Melanie Mitchell: AI's Challenge to Understanding the World

PLENARY SESSION 6 | Thursday, August 22, 17:30-18:45 | Auditorium 1 (1441-011)


Melanie Mitchell is Professor at the Santa Fe Institute, USA. Her current research focuses on conceptual abstraction and analogy-making in artificial intelligence systems.  Prof. Mitchell is the author or editor of six books and numerous scholarly papers in the fields of artificial intelligence, cognitive science, and complex systems. Her 2009 book Complexity: A Guided Tour (Oxford University Press) won the 2010 Phi Beta Kappa Science Book Award, and her 2019 book Artificial Intelligence: A Guide for Thinking Humans (Farrar, Straus, and Giroux) was shortlisted for the 2023 Cosmos Prize for Scientific Writing. She is the recipient of the Senior Scientific Award from the Complex Systems Society, the Distinguished Cognitive Scientist Award from UC Merced, and the Herbert A. Simon Award of the International Conference on Complex Systems. Prof.Mitchell originated the Santa Fe Institute's Complexity Explorer platform, which offers online courses and other educational resources related to the field of complex systems. Her online course Introduction to Complexity was named one of Class Central’s "Best Free Online Courses of All Time."

Abstract of lecture

I will survey a debate in the artificial intelligence (AI) research community on the extent to which current AI systems can be said to “understand” language and the physical and social situations language encodes. I will describe arguments that have been made for and against such understanding, hypothesize about what humanlike understanding entails, and discuss what methods can be used to fairly evaluate understanding and intelligence in AI systems. 

Plenary dialogue

Professor Mitchell will deliver her lecture remotely and then engage in a live dialogue with two interlocutors before addressing questions from the audience. Moderator: TBA.

Interlocutor 1: Selmer Bringsjord, Rensselaer Polytechnic Institute, USA

Selmer Bringsjord specializes in the logico-mathematical and philosophical foundations of artificial intelligence (AI) and cognitive science (CogSci), in collaboratively building AI systems/cognitive robots on the basis (primarily) of computational logic, and in the logic-based and theorem-guided modeling and simulation of rational, human-level-and-above cognition. 

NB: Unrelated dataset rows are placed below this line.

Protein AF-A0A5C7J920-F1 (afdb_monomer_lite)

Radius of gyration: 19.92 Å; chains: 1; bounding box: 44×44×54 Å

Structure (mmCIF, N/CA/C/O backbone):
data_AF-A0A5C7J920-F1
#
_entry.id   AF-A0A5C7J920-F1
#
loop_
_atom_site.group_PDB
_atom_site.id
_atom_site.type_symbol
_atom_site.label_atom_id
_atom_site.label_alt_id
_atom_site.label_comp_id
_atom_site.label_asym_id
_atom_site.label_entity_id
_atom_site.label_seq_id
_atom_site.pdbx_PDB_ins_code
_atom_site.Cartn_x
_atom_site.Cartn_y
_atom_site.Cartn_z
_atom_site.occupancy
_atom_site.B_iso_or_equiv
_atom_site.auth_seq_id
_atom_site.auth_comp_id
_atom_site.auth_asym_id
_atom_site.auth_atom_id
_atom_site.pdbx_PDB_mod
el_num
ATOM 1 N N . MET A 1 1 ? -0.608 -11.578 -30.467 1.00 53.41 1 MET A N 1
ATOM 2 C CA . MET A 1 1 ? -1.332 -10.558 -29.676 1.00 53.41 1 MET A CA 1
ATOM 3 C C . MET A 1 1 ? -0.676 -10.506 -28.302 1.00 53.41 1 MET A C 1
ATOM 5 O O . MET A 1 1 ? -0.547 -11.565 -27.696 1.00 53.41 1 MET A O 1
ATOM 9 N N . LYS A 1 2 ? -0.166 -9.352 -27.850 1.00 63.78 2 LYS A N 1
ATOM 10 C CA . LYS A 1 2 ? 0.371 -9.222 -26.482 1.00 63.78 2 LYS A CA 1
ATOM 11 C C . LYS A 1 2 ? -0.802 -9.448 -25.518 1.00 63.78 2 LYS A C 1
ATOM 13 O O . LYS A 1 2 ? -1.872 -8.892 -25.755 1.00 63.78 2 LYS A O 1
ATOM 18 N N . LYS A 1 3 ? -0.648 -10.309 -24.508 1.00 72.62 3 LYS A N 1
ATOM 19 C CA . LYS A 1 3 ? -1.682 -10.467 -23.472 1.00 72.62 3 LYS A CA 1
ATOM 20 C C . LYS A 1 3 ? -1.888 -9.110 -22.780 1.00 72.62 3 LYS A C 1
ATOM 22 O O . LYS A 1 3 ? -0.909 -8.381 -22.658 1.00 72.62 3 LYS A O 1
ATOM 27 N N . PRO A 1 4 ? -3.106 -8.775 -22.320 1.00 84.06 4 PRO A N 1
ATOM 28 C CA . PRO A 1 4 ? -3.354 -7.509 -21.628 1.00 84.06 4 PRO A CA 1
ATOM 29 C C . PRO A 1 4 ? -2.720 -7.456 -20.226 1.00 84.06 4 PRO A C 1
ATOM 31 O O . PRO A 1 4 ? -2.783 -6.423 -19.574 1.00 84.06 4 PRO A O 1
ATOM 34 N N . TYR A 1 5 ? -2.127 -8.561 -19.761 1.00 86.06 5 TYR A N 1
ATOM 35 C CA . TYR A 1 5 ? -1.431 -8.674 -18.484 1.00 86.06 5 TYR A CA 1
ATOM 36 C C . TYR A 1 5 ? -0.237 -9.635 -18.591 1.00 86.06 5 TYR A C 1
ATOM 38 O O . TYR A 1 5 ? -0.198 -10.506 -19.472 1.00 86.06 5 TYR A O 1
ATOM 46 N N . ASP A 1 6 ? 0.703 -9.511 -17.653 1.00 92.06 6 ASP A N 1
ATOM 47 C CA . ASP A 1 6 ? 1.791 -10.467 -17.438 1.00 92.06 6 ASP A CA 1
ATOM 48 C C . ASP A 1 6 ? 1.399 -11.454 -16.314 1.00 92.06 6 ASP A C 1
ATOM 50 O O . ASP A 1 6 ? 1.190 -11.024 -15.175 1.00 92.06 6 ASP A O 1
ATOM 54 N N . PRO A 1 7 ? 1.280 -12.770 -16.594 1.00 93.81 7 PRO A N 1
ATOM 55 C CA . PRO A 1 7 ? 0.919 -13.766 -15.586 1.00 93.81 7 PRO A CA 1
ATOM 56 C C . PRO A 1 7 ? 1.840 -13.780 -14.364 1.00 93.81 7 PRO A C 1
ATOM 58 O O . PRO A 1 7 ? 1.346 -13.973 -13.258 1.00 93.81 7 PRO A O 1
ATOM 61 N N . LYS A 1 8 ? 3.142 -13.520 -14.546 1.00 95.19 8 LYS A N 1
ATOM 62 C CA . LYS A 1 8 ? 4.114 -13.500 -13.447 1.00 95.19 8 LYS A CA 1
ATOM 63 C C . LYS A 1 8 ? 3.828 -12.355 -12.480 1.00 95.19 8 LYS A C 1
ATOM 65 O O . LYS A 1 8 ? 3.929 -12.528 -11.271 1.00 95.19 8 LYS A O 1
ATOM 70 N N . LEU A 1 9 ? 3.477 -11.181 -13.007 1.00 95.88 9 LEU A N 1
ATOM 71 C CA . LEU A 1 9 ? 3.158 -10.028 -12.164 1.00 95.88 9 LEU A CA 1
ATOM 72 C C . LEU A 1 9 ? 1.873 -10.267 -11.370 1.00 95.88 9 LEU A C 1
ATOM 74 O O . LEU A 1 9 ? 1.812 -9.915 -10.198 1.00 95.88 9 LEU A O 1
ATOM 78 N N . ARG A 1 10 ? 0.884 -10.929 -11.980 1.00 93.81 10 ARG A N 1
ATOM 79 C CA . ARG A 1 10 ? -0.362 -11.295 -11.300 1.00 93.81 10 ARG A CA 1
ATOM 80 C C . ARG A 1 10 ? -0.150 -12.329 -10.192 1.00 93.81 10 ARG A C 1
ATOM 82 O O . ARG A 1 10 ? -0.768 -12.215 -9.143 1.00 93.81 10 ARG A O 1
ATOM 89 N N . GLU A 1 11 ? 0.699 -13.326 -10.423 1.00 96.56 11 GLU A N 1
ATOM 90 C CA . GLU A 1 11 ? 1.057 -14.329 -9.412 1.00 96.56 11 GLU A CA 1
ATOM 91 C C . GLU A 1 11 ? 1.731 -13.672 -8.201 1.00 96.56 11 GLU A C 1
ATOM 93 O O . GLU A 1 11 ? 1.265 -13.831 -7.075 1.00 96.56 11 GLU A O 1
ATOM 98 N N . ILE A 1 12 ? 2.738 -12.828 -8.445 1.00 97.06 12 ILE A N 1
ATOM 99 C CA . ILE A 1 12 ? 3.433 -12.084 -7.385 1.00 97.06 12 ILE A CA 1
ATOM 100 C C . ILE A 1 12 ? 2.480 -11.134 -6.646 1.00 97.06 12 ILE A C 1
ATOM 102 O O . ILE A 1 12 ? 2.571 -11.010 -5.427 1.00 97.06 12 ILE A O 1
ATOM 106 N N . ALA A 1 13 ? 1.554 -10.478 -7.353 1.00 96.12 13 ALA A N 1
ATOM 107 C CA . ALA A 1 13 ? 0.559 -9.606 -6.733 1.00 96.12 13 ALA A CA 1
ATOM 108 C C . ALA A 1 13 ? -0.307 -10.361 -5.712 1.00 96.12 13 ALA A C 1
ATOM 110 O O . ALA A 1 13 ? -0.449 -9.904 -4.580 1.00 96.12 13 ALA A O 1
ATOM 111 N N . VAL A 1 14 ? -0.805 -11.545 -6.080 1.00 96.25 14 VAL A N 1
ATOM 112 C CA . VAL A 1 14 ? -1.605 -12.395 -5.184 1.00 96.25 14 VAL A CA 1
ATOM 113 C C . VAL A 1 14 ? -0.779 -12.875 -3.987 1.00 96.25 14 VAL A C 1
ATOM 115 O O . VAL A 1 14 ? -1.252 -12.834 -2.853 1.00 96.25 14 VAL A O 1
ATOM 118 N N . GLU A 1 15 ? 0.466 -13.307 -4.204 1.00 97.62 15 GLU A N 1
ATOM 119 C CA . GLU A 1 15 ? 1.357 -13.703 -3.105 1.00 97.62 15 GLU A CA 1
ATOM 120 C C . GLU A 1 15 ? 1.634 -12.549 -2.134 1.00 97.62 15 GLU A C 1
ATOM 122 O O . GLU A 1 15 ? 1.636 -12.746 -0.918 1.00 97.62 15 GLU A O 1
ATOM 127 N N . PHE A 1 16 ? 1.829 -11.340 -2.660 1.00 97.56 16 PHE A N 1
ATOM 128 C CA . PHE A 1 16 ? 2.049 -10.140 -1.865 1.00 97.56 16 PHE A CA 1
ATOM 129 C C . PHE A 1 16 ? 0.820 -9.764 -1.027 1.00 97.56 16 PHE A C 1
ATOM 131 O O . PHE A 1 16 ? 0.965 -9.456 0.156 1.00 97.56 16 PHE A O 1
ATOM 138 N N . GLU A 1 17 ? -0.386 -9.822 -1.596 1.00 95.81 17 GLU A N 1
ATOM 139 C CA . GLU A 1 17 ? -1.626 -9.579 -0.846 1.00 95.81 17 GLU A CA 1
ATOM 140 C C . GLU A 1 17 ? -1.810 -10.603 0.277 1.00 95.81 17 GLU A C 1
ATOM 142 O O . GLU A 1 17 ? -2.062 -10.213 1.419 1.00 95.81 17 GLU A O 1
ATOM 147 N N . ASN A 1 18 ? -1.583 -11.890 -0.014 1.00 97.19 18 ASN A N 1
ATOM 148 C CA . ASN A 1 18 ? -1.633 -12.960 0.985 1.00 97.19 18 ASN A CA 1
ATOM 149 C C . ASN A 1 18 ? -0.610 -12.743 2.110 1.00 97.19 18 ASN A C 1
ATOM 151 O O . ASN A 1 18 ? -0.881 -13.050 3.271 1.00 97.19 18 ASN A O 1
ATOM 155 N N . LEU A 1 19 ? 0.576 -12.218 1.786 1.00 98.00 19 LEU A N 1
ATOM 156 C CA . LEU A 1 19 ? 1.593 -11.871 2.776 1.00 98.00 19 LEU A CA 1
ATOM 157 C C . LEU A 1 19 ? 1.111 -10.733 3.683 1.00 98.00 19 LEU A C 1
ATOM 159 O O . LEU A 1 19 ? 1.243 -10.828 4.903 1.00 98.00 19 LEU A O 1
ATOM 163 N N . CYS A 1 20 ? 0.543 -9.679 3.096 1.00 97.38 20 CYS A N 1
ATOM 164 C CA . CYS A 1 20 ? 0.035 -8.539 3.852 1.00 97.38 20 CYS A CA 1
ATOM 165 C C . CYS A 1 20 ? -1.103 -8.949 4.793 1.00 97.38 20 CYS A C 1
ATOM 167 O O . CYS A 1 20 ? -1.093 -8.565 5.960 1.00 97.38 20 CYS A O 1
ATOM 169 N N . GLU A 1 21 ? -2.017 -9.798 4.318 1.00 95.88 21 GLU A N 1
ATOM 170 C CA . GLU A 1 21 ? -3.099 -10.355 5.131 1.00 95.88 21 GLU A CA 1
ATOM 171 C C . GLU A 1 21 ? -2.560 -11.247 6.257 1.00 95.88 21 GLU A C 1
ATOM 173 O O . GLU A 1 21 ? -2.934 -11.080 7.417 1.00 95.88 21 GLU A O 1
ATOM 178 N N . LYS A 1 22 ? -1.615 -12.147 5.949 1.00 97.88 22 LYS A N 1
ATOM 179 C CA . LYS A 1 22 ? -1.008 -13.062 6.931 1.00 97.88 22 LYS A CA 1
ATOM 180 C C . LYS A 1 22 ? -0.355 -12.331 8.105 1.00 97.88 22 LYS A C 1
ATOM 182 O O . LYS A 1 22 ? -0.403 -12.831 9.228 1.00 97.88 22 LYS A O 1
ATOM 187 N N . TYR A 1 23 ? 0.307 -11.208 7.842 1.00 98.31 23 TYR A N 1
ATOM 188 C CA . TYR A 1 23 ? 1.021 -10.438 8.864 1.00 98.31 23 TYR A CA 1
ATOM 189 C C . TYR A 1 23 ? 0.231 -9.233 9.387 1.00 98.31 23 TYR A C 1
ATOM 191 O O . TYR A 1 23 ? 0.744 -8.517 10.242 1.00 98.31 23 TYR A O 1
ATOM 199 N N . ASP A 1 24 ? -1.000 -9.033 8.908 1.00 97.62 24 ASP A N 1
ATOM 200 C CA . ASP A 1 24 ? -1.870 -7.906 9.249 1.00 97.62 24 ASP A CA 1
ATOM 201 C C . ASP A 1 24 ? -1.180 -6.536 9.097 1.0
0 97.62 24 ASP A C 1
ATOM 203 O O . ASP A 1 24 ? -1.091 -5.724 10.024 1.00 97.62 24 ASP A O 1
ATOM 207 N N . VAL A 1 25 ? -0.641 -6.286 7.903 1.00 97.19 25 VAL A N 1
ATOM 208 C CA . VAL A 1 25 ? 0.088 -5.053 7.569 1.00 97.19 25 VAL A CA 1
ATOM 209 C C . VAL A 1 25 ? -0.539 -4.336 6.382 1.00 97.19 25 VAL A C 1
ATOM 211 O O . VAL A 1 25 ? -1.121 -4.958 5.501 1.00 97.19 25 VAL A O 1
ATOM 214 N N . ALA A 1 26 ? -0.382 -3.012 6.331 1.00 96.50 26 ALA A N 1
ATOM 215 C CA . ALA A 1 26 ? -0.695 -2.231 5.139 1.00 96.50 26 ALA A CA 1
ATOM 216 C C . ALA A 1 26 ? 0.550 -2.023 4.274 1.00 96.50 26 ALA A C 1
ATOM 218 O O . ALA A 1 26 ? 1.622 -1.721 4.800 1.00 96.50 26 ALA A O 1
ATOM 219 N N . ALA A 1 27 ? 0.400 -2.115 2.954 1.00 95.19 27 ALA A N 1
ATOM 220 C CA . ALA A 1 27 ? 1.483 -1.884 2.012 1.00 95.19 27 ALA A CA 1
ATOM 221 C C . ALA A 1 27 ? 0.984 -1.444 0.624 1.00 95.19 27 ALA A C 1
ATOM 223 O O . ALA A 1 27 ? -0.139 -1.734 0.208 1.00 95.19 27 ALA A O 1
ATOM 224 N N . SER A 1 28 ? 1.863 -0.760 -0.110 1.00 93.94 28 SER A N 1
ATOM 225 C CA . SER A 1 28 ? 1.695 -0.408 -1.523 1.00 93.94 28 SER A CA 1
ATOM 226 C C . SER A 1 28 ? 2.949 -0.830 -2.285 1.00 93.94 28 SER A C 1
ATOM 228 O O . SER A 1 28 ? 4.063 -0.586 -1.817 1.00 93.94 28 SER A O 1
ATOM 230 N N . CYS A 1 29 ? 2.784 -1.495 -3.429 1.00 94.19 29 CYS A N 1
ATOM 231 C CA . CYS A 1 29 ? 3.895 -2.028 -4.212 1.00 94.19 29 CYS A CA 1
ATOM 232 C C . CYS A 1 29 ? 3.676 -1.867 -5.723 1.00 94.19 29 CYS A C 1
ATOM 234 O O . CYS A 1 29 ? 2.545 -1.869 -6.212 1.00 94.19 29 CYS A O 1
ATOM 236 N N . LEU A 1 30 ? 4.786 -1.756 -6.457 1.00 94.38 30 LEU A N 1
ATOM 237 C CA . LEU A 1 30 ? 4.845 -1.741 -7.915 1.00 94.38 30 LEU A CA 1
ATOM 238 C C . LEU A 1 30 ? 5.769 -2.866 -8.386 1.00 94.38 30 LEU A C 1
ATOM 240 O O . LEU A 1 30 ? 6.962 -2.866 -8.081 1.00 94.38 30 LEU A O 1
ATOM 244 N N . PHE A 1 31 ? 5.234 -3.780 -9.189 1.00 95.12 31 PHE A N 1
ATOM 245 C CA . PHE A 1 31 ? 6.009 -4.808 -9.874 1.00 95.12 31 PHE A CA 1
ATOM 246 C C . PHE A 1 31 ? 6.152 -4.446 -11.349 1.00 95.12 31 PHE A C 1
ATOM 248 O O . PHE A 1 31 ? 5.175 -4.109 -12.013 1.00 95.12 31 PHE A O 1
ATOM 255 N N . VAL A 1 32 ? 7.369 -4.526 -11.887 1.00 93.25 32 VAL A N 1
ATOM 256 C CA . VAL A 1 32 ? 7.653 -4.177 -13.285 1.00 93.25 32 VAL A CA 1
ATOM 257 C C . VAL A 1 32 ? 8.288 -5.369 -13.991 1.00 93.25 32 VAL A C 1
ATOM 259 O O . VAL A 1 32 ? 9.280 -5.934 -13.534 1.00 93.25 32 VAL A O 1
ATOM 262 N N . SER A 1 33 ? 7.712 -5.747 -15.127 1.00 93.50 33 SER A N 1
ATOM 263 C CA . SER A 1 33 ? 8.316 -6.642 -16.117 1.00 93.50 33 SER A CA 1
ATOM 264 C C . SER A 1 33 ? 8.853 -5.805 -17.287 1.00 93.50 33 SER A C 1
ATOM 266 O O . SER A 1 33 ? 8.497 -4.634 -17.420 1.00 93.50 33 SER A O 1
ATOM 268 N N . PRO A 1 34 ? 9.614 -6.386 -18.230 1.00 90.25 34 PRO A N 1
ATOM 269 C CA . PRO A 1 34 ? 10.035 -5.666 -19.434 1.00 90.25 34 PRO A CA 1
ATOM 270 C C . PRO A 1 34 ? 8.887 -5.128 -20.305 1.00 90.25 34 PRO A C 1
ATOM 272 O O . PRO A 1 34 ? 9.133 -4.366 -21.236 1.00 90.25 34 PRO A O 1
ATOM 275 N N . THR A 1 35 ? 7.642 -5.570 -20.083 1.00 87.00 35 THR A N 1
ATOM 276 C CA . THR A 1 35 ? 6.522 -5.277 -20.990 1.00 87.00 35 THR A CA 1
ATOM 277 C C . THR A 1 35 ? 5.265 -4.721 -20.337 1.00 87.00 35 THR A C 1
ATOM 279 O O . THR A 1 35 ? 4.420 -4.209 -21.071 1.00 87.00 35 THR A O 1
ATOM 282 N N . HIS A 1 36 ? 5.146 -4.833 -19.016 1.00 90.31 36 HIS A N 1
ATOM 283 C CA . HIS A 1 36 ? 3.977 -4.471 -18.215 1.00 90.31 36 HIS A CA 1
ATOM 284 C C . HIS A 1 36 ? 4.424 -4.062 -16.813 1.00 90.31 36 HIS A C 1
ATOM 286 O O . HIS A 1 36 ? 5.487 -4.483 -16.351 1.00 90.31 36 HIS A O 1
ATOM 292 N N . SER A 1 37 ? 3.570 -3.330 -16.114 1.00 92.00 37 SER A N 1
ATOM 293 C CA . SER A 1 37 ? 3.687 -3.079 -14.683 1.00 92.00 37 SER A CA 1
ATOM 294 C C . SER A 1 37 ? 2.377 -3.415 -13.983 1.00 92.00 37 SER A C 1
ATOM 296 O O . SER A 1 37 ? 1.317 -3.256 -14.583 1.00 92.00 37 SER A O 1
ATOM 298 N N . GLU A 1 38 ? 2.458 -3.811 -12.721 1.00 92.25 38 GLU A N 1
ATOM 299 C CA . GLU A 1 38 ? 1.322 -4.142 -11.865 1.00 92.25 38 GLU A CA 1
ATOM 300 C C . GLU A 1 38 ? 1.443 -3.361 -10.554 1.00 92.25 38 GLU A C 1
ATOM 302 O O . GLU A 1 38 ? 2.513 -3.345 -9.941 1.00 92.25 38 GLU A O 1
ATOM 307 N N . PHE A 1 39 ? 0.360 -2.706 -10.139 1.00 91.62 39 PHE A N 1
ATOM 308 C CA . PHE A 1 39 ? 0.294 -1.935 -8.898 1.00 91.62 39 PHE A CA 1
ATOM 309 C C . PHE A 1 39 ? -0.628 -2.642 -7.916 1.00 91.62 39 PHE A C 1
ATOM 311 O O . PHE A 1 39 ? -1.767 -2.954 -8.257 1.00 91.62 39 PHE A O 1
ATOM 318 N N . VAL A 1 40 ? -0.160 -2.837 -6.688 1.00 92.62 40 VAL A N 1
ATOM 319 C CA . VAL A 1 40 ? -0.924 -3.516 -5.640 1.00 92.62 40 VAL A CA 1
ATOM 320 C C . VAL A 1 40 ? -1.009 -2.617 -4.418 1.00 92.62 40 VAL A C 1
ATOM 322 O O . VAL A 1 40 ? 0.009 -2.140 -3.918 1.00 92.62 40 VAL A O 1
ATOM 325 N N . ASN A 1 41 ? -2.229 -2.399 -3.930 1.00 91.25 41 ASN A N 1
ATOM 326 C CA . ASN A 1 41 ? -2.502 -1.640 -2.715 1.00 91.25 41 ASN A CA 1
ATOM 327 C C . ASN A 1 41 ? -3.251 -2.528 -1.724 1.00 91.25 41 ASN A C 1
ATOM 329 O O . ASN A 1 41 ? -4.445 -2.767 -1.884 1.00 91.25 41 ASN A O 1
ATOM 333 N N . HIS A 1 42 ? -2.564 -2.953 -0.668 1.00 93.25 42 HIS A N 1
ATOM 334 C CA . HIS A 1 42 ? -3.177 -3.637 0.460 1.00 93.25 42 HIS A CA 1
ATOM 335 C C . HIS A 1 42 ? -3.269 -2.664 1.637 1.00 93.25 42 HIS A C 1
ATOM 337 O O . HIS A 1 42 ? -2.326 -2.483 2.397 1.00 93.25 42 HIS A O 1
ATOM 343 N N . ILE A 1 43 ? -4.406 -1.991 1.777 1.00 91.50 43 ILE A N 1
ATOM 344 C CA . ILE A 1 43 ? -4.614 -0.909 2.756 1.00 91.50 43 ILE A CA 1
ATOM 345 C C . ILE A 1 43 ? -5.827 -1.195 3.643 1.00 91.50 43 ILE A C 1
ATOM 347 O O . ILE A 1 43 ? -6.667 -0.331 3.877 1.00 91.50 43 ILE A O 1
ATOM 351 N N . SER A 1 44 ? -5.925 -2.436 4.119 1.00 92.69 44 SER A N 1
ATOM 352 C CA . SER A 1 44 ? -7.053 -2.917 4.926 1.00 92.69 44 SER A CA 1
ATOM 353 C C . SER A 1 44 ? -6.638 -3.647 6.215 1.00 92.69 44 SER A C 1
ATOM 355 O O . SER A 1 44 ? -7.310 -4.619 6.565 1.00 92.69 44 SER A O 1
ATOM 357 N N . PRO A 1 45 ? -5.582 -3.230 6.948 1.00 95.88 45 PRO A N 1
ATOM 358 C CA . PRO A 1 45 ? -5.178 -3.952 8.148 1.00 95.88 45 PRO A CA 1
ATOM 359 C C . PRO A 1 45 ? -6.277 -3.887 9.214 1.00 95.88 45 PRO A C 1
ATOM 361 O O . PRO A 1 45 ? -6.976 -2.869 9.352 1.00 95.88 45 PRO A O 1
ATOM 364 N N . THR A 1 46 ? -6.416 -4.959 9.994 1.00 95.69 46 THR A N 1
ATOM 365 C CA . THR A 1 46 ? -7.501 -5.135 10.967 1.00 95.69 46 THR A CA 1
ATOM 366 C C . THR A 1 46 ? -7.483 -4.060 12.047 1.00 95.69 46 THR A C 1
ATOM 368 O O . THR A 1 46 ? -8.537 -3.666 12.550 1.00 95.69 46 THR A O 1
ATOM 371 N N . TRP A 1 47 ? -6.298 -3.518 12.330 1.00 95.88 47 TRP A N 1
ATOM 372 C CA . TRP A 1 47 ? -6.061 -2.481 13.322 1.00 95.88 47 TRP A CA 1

Interlocutor 2: Robin Zebrowski, Beloit College in Wisconsin, USA

Robin L. Zebrowski is Professor and Chair of Cognitive Science at Beloit College in Wisconsin, USA. She holds a joint appointment in Philosophy, Psychology, and Computer Science. Her work focuses on 4E cognition in relation to artificial intelligence and cyborg technologies, with an increasing focus on social cognition. Her most recent work involves reconciling the problems of anthropomorphism in humanoid robotics with enactive and embodied theories of mind, as well as understanding the role and possibility of technology-mediated interactions within enactive social cognition.